Task inputs
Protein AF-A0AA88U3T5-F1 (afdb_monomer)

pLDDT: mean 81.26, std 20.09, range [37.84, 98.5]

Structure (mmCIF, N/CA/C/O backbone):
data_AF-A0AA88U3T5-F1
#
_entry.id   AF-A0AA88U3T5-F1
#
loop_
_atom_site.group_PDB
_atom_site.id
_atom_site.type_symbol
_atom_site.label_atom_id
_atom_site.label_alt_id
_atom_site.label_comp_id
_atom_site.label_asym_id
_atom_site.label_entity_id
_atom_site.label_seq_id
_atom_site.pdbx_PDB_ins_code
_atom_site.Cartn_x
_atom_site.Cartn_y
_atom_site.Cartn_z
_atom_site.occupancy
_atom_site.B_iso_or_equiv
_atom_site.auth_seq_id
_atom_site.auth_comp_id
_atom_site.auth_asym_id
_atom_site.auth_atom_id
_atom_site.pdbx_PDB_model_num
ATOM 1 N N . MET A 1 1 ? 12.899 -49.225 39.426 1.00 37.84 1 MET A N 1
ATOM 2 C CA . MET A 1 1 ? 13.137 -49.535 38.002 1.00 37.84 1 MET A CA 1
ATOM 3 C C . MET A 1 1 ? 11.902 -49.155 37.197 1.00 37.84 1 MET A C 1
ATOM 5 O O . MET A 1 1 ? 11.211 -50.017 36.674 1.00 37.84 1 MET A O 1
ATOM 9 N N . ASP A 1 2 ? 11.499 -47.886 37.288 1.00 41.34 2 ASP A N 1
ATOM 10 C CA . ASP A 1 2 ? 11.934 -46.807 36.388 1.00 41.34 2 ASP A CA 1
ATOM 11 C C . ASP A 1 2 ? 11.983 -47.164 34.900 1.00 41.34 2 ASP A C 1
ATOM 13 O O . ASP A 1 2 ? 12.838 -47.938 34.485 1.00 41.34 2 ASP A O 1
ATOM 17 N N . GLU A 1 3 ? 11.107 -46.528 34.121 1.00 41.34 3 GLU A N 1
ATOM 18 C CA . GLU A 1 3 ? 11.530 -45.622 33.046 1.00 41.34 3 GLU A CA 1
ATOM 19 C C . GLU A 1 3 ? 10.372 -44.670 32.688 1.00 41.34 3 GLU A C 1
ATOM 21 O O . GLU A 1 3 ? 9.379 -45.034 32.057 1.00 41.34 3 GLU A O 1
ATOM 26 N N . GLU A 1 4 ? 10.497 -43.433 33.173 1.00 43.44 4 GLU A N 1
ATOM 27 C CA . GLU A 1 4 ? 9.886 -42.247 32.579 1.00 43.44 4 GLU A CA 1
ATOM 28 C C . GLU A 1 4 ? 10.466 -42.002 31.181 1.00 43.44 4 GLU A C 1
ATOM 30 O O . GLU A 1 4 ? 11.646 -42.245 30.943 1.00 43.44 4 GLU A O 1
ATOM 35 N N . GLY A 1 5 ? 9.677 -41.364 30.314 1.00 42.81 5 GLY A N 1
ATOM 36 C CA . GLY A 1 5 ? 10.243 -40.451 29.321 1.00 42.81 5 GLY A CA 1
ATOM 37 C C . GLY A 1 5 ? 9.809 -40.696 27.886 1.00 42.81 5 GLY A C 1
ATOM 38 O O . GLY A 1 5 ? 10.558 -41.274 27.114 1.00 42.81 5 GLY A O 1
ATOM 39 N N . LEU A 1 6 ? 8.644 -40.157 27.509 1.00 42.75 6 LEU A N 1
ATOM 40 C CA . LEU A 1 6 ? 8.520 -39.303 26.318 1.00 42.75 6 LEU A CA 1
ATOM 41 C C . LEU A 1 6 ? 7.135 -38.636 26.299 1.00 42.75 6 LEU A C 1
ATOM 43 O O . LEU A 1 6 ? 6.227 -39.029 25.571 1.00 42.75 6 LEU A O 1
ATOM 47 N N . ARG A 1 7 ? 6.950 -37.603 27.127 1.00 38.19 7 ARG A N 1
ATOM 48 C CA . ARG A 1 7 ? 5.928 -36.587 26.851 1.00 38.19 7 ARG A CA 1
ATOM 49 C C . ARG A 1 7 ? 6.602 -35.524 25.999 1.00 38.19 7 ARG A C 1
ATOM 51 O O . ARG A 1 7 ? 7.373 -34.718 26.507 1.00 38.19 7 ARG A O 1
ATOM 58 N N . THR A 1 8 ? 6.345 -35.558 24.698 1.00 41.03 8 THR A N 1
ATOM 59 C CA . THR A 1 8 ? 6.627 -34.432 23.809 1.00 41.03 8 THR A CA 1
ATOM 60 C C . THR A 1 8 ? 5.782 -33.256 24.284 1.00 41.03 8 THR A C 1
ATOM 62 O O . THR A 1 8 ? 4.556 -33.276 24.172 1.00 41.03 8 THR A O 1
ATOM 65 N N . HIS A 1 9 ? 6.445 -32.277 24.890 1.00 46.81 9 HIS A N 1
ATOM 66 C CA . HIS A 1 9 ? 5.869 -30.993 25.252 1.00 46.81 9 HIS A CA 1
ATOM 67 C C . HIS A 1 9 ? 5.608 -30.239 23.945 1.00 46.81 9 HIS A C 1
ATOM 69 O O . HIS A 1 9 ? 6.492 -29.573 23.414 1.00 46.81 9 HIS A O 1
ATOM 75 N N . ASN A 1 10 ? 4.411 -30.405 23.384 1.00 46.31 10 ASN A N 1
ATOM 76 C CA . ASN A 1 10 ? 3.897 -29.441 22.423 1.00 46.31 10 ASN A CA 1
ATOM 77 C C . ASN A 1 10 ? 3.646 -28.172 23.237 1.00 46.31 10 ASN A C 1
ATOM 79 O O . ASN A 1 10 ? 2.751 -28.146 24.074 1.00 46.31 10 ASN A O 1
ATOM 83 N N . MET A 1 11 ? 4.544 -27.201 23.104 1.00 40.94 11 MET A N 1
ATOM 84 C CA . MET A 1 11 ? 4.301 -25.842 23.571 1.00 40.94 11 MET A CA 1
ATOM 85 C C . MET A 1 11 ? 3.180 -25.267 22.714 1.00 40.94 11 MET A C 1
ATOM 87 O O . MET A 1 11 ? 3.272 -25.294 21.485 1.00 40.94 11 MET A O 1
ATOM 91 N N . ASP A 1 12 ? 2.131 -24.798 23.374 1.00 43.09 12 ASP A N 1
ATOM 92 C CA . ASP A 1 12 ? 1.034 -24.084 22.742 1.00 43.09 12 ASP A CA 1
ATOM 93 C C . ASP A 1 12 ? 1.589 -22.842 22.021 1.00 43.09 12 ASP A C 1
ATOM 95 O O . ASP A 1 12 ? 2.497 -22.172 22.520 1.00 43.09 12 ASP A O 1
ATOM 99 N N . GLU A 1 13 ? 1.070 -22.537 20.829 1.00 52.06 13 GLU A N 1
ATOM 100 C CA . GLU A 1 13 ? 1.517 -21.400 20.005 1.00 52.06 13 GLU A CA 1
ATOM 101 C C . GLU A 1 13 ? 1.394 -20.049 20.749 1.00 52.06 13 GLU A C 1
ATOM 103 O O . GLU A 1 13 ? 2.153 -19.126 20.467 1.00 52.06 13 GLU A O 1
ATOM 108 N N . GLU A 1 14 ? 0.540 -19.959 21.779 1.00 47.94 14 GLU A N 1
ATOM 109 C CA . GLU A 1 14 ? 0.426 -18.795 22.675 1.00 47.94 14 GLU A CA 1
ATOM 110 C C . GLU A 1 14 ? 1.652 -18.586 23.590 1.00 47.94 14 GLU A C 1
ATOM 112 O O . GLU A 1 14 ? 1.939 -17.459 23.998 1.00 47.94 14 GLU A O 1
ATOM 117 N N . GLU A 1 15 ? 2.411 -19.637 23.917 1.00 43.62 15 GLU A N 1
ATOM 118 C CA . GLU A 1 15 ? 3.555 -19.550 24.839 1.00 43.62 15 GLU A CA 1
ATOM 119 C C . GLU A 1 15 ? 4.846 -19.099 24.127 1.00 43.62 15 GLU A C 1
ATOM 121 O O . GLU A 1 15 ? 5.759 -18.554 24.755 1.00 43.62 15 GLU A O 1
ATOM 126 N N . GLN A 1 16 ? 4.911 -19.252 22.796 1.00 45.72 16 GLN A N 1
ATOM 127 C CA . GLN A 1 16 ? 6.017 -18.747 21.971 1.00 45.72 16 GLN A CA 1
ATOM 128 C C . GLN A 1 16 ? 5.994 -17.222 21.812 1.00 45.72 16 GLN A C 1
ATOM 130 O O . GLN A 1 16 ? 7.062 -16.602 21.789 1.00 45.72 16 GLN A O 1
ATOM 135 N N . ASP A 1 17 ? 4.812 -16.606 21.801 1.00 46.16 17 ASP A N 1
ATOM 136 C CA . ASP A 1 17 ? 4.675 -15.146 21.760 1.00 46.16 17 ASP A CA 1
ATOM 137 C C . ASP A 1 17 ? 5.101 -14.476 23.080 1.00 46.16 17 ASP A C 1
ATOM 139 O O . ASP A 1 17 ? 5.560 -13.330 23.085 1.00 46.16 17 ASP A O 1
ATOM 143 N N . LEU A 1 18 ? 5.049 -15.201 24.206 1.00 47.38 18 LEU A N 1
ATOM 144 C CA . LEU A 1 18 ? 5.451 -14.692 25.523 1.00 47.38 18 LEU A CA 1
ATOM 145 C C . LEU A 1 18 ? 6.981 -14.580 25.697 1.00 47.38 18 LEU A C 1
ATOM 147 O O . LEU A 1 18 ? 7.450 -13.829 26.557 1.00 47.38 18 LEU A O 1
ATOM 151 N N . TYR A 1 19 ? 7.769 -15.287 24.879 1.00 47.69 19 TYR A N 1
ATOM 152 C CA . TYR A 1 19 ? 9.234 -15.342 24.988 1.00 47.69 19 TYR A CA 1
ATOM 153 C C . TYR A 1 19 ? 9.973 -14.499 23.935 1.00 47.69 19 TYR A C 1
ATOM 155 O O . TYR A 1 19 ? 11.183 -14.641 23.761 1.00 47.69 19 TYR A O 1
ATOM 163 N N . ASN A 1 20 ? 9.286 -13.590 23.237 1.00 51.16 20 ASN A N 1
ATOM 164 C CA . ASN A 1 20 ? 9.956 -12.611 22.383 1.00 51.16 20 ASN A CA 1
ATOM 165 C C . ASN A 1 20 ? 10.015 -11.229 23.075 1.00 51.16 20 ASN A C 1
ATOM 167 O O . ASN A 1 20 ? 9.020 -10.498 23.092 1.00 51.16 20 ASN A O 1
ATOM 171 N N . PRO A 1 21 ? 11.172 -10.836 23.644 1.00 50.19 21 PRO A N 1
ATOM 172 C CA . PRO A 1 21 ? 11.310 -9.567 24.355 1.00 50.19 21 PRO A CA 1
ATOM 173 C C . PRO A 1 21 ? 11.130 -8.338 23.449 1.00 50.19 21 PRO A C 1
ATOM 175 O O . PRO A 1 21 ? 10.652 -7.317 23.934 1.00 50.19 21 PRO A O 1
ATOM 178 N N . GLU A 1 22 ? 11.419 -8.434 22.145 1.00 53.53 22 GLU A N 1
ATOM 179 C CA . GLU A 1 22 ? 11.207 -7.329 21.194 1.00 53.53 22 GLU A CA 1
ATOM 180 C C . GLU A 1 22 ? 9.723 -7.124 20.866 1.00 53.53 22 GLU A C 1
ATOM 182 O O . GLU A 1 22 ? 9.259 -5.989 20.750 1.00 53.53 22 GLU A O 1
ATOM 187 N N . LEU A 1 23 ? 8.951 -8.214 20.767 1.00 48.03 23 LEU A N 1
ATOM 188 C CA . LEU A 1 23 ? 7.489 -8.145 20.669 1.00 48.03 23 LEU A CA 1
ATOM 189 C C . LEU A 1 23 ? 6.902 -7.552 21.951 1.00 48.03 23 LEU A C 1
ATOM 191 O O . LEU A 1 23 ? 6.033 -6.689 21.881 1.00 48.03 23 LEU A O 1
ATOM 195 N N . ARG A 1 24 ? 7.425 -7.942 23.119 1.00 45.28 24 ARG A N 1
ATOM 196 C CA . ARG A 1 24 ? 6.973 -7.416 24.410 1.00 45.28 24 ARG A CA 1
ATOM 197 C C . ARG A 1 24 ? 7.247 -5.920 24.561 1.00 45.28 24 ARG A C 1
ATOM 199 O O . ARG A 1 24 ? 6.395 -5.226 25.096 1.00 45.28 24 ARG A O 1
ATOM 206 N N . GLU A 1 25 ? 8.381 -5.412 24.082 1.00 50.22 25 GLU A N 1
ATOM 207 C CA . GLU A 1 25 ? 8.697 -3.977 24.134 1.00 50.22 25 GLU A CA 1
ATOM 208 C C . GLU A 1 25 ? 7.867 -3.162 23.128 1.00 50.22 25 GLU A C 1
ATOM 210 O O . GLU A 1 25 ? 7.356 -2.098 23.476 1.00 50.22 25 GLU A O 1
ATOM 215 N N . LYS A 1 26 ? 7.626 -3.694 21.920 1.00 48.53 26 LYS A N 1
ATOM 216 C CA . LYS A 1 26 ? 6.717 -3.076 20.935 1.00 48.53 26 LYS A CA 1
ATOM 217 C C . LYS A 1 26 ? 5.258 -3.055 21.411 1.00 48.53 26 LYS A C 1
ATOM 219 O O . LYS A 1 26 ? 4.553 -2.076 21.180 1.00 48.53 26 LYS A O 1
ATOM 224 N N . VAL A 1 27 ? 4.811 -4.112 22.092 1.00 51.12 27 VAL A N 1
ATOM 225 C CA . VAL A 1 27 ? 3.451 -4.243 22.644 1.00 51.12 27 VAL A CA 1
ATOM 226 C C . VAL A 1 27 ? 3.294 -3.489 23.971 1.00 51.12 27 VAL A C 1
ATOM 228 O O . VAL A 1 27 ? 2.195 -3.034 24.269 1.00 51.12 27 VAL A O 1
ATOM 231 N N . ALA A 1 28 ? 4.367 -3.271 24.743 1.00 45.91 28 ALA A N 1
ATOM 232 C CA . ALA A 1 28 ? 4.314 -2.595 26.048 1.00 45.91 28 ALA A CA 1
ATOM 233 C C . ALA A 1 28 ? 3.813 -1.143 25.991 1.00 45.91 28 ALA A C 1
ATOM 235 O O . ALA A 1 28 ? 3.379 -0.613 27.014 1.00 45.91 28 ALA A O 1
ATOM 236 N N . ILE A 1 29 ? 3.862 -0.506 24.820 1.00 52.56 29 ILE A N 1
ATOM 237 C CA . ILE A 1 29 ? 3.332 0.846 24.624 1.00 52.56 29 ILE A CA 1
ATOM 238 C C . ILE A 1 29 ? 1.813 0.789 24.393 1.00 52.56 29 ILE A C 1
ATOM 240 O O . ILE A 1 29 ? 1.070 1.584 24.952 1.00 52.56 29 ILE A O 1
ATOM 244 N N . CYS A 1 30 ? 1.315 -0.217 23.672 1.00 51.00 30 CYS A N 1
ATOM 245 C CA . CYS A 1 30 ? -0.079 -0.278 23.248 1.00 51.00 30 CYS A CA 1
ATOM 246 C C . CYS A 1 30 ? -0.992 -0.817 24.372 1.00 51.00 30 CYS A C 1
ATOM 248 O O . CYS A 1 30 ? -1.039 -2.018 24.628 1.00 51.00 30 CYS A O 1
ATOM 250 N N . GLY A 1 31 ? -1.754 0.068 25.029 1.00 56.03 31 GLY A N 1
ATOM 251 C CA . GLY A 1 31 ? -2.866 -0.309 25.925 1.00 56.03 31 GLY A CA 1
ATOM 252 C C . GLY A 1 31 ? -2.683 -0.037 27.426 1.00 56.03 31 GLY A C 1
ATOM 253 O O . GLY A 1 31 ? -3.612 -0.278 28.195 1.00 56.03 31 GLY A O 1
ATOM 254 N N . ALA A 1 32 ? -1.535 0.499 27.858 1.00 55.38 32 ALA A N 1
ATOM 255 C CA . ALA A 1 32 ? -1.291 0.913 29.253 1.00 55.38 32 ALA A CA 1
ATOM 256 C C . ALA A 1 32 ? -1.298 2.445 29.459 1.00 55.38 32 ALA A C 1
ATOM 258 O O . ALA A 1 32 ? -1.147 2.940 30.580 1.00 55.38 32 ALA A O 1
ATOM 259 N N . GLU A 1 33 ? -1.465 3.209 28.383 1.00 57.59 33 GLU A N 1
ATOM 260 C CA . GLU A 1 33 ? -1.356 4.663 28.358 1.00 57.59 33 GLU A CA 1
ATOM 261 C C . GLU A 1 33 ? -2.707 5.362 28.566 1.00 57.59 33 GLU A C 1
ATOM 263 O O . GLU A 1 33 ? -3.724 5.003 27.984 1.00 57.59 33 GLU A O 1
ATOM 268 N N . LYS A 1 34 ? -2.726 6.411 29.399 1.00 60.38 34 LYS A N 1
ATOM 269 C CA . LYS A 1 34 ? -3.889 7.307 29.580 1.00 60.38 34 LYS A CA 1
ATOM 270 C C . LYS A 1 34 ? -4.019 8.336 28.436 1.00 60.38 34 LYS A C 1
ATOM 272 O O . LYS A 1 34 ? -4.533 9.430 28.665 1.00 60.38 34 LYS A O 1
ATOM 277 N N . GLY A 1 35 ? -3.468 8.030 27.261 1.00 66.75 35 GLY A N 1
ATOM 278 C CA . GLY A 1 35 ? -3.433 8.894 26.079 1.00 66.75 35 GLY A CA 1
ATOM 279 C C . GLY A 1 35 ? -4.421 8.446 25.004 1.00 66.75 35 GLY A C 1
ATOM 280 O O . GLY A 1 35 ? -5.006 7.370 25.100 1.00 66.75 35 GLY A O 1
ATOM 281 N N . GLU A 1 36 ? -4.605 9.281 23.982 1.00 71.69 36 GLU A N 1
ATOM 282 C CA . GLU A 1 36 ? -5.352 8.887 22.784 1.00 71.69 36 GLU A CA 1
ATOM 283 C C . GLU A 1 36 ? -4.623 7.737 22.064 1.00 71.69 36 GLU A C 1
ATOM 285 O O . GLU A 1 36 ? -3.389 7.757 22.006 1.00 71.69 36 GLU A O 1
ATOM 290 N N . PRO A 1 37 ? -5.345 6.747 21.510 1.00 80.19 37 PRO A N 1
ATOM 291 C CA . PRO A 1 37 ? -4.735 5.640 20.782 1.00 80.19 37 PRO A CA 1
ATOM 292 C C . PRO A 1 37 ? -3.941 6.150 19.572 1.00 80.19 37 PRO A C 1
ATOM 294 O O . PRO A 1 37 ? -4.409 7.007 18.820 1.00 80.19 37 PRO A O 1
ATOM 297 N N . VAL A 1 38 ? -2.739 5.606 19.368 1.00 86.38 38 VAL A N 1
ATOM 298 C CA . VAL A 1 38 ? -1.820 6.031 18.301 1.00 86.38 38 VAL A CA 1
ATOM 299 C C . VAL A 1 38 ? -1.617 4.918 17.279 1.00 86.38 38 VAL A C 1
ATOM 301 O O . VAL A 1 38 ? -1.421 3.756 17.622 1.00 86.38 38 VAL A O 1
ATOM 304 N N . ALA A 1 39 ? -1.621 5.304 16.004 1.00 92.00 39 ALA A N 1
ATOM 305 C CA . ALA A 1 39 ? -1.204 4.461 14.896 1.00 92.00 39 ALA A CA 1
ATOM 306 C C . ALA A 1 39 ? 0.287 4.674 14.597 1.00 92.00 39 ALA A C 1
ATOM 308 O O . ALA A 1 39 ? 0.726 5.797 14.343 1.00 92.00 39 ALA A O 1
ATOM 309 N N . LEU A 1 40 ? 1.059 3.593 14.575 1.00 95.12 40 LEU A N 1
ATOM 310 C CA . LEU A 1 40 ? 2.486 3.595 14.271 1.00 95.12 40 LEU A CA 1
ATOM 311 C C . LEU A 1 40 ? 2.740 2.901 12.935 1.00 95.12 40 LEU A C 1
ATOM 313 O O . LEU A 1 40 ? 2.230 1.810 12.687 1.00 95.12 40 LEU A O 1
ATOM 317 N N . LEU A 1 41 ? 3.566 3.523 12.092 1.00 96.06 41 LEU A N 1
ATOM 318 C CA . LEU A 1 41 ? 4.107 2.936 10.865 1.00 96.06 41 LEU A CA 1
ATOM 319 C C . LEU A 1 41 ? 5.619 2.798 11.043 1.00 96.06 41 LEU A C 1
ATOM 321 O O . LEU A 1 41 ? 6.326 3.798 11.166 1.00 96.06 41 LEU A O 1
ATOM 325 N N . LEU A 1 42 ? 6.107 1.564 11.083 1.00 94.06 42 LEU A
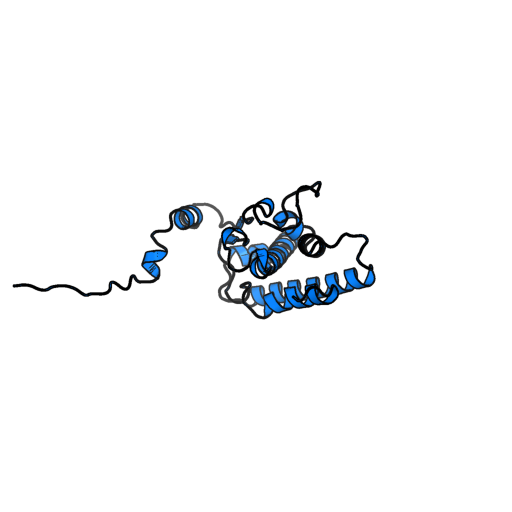 N 1
ATOM 326 C CA . LEU A 1 42 ? 7.485 1.239 11.424 1.00 94.06 42 LEU A CA 1
ATOM 327 C C . LEU A 1 42 ? 8.267 0.914 10.153 1.00 94.06 42 LEU A C 1
ATOM 329 O O . LEU A 1 42 ? 7.872 0.060 9.353 1.00 94.06 42 LEU A O 1
ATOM 333 N N . SER A 1 43 ? 9.385 1.612 9.962 1.00 91.31 43 SER A N 1
ATOM 334 C CA . SER A 1 43 ? 10.285 1.338 8.849 1.00 91.31 43 SER A CA 1
ATOM 335 C C . SER A 1 43 ? 11.024 0.014 9.064 1.00 91.31 43 SER A C 1
ATOM 337 O O . SER A 1 43 ? 11.443 -0.256 10.191 1.00 91.31 43 SER A O 1
ATOM 339 N N . PRO A 1 44 ? 11.265 -0.762 7.999 1.00 88.44 44 PRO A N 1
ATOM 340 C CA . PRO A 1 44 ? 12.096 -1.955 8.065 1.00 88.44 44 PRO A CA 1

Requirement
Each line from the one holding "ATOM 313 O O" through the end of the listing is to be output exactly, both ends included, with no other lines and the pictures left out.

Exercise output
ATOM 313 O O . LEU A 1 40 ? 2.230 1.810 12.687 1.00 95.12 40 LEU A O 1
ATOM 317 N N . LEU A 1 41 ? 3.566 3.523 12.092 1.00 96.06 41 LEU A N 1
ATOM 318 C CA . LEU A 1 41 ? 4.107 2.936 10.865 1.00 96.06 41 LEU A CA 1
ATOM 319 C C . LEU A 1 41 ? 5.619 2.798 11.043 1.00 96.06 41 LEU A C 1
ATOM 321 O O . LEU A 1 41 ? 6.326 3.798 11.166 1.00 96.06 41 LEU A O 1
ATOM 325 N N . LEU A 1 42 ? 6.107 1.564 11.083 1.00 94.06 42 LEU A
 N 1
ATOM 326 C CA . LEU A 1 42 ? 7.485 1.239 11.424 1.00 94.06 42 LEU A CA 1
ATOM 327 C C . LEU A 1 42 ? 8.267 0.914 10.153 1.00 94.06 42 LEU A C 1
ATOM 329 O O . LEU A 1 42 ? 7.872 0.060 9.353 1.00 94.06 42 LEU A O 1
ATOM 333 N N . SER A 1 43 ? 9.385 1.612 9.962 1.00 91.31 43 SER A N 1
ATOM 334 C CA . SER A 1 43 ? 10.285 1.338 8.849 1.00 91.31 43 SER A CA 1
ATOM 335 C C . SER A 1 43 ? 11.024 0.014 9.064 1.00 91.31 43 SER A C 1
ATOM 337 O O . SER A 1 43 ? 11.443 -0.256 10.191 1.00 91.31 43 SER A O 1
ATOM 339 N N . PRO A 1 44 ? 11.265 -0.762 7.999 1.00 88.44 44 PRO A N 1
ATOM 340 C CA . PRO A 1 44 ? 12.096 -1.955 8.065 1.00 88.44 44 PRO A CA 1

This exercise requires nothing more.